● ABOUT THIS TASK:
Nothing but the lines from the one with "ATOM 63 N N" down to the one with "ATOM 67 O O" should be returned, exactly and with both ends included, from the material below.

=== Section Start ===

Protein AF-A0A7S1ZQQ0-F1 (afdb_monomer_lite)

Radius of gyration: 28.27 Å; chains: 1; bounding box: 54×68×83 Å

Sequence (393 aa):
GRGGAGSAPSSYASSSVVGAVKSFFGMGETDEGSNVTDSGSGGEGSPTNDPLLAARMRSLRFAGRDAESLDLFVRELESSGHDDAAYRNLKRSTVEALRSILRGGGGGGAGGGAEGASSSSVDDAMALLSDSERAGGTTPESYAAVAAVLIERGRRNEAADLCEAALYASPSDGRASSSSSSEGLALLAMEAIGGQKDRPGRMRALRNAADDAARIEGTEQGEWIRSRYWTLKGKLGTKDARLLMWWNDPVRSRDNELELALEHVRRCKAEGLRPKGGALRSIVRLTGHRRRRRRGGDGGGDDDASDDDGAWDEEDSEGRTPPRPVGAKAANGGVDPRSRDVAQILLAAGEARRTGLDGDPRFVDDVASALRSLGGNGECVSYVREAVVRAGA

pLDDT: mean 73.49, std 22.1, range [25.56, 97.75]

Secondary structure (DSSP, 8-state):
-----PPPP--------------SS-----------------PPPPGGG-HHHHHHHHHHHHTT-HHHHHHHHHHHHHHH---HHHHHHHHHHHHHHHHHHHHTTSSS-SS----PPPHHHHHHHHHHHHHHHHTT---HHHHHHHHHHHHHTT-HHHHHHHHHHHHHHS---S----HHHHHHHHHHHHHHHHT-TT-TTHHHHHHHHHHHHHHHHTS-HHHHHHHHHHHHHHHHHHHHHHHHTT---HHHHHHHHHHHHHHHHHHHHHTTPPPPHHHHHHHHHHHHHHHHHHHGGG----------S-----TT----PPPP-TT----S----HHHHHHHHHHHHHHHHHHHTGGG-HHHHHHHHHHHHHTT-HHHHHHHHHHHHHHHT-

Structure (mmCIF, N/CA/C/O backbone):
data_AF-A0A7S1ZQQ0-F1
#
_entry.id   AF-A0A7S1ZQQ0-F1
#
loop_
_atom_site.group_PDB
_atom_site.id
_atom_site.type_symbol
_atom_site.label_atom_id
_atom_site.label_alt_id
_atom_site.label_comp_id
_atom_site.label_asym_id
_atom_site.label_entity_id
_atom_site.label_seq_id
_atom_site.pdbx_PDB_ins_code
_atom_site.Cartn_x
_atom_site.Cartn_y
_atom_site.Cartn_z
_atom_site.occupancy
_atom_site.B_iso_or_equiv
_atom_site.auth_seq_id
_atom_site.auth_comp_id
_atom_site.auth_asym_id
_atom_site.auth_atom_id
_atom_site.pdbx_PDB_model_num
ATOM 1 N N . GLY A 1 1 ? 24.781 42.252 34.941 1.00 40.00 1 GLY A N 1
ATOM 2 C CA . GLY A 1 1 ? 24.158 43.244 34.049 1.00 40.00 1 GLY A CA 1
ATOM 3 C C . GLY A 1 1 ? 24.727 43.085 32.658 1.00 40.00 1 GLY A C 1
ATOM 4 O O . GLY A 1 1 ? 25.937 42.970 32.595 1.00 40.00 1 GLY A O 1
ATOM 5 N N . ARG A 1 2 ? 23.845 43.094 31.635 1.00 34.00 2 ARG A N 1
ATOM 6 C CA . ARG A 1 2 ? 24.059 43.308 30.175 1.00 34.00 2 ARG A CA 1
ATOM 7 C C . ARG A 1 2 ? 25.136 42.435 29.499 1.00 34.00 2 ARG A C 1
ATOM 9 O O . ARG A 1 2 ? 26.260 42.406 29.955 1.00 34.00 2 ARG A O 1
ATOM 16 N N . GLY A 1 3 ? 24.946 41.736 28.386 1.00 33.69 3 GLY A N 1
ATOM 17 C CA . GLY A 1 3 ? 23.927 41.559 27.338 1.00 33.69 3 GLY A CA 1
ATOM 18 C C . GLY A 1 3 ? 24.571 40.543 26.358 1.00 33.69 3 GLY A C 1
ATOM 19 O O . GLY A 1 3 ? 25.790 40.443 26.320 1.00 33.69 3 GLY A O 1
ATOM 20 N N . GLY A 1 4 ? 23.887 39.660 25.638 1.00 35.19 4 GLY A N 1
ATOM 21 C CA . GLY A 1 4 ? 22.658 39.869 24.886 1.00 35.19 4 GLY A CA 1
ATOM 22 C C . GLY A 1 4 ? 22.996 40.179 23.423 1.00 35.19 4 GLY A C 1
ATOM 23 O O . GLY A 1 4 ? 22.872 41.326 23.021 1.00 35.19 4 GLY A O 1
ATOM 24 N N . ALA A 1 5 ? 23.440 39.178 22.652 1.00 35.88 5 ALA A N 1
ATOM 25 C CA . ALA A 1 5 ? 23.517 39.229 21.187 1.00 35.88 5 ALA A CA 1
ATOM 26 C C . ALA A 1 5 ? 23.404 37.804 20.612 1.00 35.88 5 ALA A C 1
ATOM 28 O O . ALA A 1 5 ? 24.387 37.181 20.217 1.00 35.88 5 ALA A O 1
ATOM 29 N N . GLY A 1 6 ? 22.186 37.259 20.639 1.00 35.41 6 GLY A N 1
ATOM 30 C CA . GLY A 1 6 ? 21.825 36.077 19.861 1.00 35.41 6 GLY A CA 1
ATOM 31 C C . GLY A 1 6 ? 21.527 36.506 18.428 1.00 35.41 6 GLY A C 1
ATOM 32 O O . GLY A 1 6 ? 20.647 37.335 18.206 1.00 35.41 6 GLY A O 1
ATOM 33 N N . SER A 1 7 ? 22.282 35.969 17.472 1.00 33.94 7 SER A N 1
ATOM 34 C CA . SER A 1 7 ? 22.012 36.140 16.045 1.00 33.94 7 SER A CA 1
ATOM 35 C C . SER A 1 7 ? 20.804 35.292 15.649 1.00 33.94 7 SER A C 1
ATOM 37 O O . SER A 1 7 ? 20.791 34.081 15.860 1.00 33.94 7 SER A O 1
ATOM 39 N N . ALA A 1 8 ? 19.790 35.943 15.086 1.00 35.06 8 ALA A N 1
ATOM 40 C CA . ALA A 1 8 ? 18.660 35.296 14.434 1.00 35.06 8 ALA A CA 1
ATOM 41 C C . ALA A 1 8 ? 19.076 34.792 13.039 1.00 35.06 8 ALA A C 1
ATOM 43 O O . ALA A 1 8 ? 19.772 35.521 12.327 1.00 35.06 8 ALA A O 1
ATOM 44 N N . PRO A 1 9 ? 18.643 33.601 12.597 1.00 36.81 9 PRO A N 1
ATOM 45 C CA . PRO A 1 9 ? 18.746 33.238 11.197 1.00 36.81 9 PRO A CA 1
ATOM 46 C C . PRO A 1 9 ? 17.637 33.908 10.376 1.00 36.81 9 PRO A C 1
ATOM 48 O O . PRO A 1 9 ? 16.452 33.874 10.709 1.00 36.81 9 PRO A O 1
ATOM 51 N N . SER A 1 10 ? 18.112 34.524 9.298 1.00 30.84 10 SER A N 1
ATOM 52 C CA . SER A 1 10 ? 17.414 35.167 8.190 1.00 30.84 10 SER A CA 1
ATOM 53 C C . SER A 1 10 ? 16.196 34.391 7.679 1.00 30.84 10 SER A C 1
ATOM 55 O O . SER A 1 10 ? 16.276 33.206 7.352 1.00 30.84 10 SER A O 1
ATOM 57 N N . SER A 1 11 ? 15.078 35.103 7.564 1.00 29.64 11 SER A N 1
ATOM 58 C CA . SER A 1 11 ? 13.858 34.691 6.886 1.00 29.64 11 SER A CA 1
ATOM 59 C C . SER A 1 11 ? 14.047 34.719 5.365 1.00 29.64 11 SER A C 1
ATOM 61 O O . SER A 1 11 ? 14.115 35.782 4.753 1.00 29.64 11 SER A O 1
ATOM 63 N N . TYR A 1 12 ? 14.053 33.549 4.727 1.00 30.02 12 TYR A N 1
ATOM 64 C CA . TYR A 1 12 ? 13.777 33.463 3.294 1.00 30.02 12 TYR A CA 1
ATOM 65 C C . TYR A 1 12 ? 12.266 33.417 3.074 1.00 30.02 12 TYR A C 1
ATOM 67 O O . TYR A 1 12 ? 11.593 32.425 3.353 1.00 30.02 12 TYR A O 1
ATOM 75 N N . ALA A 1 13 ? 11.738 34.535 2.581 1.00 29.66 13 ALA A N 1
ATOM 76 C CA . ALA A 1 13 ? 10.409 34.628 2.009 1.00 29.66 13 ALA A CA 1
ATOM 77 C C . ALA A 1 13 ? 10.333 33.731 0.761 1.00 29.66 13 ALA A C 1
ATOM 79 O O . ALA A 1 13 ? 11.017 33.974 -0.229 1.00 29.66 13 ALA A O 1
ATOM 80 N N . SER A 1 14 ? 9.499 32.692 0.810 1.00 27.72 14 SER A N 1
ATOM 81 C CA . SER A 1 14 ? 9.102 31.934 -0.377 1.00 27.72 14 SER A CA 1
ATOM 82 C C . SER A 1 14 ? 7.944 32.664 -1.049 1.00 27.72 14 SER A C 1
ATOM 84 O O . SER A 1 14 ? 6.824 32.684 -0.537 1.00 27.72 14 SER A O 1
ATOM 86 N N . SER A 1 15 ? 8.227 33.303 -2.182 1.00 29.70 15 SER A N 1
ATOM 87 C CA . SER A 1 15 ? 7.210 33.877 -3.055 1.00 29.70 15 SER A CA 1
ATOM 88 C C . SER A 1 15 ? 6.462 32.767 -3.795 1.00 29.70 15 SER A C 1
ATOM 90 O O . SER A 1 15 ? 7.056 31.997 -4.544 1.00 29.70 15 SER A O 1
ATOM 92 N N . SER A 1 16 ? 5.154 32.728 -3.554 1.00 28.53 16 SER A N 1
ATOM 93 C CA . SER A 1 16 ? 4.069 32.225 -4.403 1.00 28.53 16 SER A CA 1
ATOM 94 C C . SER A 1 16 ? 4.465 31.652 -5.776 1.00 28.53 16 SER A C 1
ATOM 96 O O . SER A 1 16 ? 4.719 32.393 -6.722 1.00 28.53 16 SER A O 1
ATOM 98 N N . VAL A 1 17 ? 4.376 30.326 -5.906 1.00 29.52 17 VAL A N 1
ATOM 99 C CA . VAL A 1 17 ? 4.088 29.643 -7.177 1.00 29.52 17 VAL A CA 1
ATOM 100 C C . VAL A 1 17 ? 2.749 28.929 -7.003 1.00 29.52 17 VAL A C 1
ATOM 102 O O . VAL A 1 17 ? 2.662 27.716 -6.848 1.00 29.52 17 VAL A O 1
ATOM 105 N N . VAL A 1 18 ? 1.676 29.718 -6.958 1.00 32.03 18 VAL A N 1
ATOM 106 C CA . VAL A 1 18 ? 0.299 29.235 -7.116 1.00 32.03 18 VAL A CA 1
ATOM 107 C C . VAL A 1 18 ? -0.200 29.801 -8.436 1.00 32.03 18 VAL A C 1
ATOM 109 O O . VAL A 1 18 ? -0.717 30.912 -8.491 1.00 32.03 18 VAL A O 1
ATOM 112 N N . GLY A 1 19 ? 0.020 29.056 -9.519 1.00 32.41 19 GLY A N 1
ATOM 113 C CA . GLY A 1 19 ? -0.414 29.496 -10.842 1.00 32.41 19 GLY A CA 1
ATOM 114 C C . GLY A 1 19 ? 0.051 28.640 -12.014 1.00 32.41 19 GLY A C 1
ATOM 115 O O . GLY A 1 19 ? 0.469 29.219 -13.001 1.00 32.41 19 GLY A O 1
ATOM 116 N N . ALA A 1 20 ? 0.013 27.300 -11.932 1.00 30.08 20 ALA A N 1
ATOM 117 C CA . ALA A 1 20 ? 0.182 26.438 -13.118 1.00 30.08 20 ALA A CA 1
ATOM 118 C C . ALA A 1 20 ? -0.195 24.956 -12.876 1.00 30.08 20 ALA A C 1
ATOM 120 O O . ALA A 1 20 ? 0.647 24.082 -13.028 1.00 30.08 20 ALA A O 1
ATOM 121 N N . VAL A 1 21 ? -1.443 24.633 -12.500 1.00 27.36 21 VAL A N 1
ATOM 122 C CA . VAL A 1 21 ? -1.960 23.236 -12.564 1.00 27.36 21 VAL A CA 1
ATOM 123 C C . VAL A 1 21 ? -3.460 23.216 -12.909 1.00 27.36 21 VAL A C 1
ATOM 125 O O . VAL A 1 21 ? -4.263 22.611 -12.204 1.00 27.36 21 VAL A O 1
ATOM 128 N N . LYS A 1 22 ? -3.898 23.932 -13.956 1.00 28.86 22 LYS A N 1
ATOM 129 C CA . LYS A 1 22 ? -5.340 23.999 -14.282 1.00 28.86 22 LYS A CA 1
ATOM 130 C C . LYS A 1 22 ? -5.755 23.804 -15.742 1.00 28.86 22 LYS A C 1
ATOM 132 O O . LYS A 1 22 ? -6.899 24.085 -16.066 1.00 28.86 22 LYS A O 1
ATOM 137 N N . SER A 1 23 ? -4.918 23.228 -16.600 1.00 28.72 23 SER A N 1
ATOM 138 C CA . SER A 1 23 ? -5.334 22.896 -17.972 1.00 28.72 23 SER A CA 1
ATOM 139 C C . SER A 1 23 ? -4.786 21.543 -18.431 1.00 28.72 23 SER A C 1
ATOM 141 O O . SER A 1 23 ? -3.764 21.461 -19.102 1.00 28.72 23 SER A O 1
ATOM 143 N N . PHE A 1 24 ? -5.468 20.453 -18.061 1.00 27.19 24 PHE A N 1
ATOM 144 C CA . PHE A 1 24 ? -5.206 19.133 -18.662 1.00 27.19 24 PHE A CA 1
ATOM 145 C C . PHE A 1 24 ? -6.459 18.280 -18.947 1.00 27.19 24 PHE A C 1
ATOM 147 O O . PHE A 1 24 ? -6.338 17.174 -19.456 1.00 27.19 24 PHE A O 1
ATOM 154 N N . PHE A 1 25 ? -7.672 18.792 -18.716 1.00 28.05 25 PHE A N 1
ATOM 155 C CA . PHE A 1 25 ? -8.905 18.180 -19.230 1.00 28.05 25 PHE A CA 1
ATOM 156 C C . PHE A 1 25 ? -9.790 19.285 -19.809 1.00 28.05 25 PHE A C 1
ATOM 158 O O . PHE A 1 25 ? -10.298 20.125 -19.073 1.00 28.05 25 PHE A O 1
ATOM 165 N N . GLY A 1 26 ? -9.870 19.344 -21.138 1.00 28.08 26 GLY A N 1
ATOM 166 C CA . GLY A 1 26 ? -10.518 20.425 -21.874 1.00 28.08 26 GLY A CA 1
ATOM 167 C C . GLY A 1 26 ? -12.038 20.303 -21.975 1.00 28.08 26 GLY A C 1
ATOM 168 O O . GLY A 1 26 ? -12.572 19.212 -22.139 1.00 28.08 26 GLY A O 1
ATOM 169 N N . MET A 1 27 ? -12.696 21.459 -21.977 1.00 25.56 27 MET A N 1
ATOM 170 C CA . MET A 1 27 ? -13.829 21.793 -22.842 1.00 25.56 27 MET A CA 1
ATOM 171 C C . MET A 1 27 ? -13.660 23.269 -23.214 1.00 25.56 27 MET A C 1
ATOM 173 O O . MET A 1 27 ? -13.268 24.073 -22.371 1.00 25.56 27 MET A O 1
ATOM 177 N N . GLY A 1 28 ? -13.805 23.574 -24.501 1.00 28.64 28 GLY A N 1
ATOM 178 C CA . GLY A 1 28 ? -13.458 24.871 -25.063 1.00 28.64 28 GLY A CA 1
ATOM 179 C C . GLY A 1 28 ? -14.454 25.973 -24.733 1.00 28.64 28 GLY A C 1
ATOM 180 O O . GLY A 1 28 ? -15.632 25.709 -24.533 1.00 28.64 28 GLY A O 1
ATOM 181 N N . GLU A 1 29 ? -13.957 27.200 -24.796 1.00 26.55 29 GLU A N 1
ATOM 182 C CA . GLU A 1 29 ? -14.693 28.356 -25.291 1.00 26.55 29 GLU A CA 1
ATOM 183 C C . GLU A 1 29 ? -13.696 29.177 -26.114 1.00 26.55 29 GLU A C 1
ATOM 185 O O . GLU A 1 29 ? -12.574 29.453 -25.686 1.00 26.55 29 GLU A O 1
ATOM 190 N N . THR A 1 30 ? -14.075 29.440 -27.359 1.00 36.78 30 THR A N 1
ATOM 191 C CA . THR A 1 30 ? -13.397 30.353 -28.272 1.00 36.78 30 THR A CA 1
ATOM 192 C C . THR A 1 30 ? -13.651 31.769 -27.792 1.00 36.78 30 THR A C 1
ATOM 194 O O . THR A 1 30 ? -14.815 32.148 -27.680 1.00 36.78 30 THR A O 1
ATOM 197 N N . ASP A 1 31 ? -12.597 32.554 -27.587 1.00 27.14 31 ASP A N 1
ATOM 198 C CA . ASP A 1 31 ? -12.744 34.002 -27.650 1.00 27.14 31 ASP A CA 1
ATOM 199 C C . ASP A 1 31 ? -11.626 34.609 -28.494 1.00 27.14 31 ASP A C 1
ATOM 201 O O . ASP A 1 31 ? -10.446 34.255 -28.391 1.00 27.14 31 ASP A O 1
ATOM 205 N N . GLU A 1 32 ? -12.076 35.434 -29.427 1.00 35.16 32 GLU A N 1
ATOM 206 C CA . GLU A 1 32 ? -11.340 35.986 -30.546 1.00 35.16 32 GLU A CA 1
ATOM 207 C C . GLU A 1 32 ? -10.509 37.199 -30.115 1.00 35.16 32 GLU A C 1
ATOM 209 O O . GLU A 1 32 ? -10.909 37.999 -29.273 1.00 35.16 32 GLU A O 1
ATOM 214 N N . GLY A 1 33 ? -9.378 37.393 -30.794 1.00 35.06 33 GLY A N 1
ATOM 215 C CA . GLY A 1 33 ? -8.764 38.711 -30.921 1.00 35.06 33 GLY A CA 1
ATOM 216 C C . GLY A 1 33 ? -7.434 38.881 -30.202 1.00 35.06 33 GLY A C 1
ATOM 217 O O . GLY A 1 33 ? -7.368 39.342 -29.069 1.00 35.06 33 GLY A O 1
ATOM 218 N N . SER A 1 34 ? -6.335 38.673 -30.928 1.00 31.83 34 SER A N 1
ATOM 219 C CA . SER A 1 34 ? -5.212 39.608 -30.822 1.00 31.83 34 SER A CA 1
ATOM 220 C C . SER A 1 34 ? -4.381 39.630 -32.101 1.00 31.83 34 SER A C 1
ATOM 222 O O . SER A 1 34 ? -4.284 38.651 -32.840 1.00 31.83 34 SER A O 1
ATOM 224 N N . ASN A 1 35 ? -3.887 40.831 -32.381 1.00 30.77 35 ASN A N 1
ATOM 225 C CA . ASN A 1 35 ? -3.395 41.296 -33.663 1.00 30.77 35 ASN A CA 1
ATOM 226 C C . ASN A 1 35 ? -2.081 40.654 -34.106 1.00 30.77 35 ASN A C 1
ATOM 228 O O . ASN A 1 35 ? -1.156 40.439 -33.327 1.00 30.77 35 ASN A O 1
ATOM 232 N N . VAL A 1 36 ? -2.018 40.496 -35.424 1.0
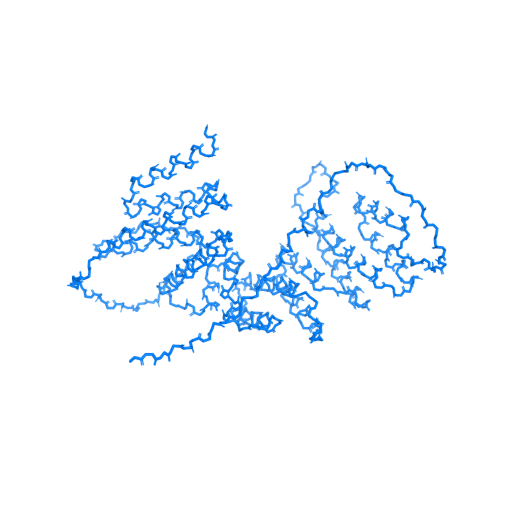0 37.88 36 VAL A N 1
ATOM 233 C CA . VAL A 1 36 ? -0.837 40.265 -36.249 1.00 37.88 36 VAL A CA 1
ATOM 234 C C . VAL A 1 36 ? 0.246 41.307 -35.950 1.00 37.88 36 VAL A C 1
ATOM 236 O O . VAL A 1 36 ? 0.036 42.503 -36.151 1.00 37.88 36 VAL A O 1
ATOM 239 N N . THR A 1 37 ? 1.437 40.840 -35.578 1.00 32.25 37 THR A N 1
ATOM 240 C CA . THR A 1 37 ? 2.687 41.502 -35.963 1.00 32.25 37 THR A CA 1
ATOM 241 C C . THR A 1 37 ? 3.575 40.487 -36.655 1.00 32.25 37 THR A C 1
ATOM 243 O O . THR A 1 37 ? 4.038 39.514 -36.065 1.00 32.25 37 THR A O 1
ATOM 246 N N . ASP A 1 38 ? 3.730 40.760 -37.939 1.00 42.28 38 ASP A N 1
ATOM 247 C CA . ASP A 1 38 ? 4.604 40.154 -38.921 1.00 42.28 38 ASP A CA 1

=== Section End ===

● COMPLETED TASK:
ATOM 63 N N . TYR A 1 12 ? 14.053 33.549 4.727 1.00 30.02 12 TYR A N 1
ATOM 64 C CA . TYR A 1 12 ? 13.777 33.463 3.294 1.00 30.02 12 TYR A CA 1
ATOM 65 C C . TYR A 1 12 ? 12.266 33.417 3.074 1.00 30.02 12 TYR A C 1
ATOM 67 O O . TYR A 1 12 ? 11.593 32.425 3.353 1.00 30.02 12 TYR A O 1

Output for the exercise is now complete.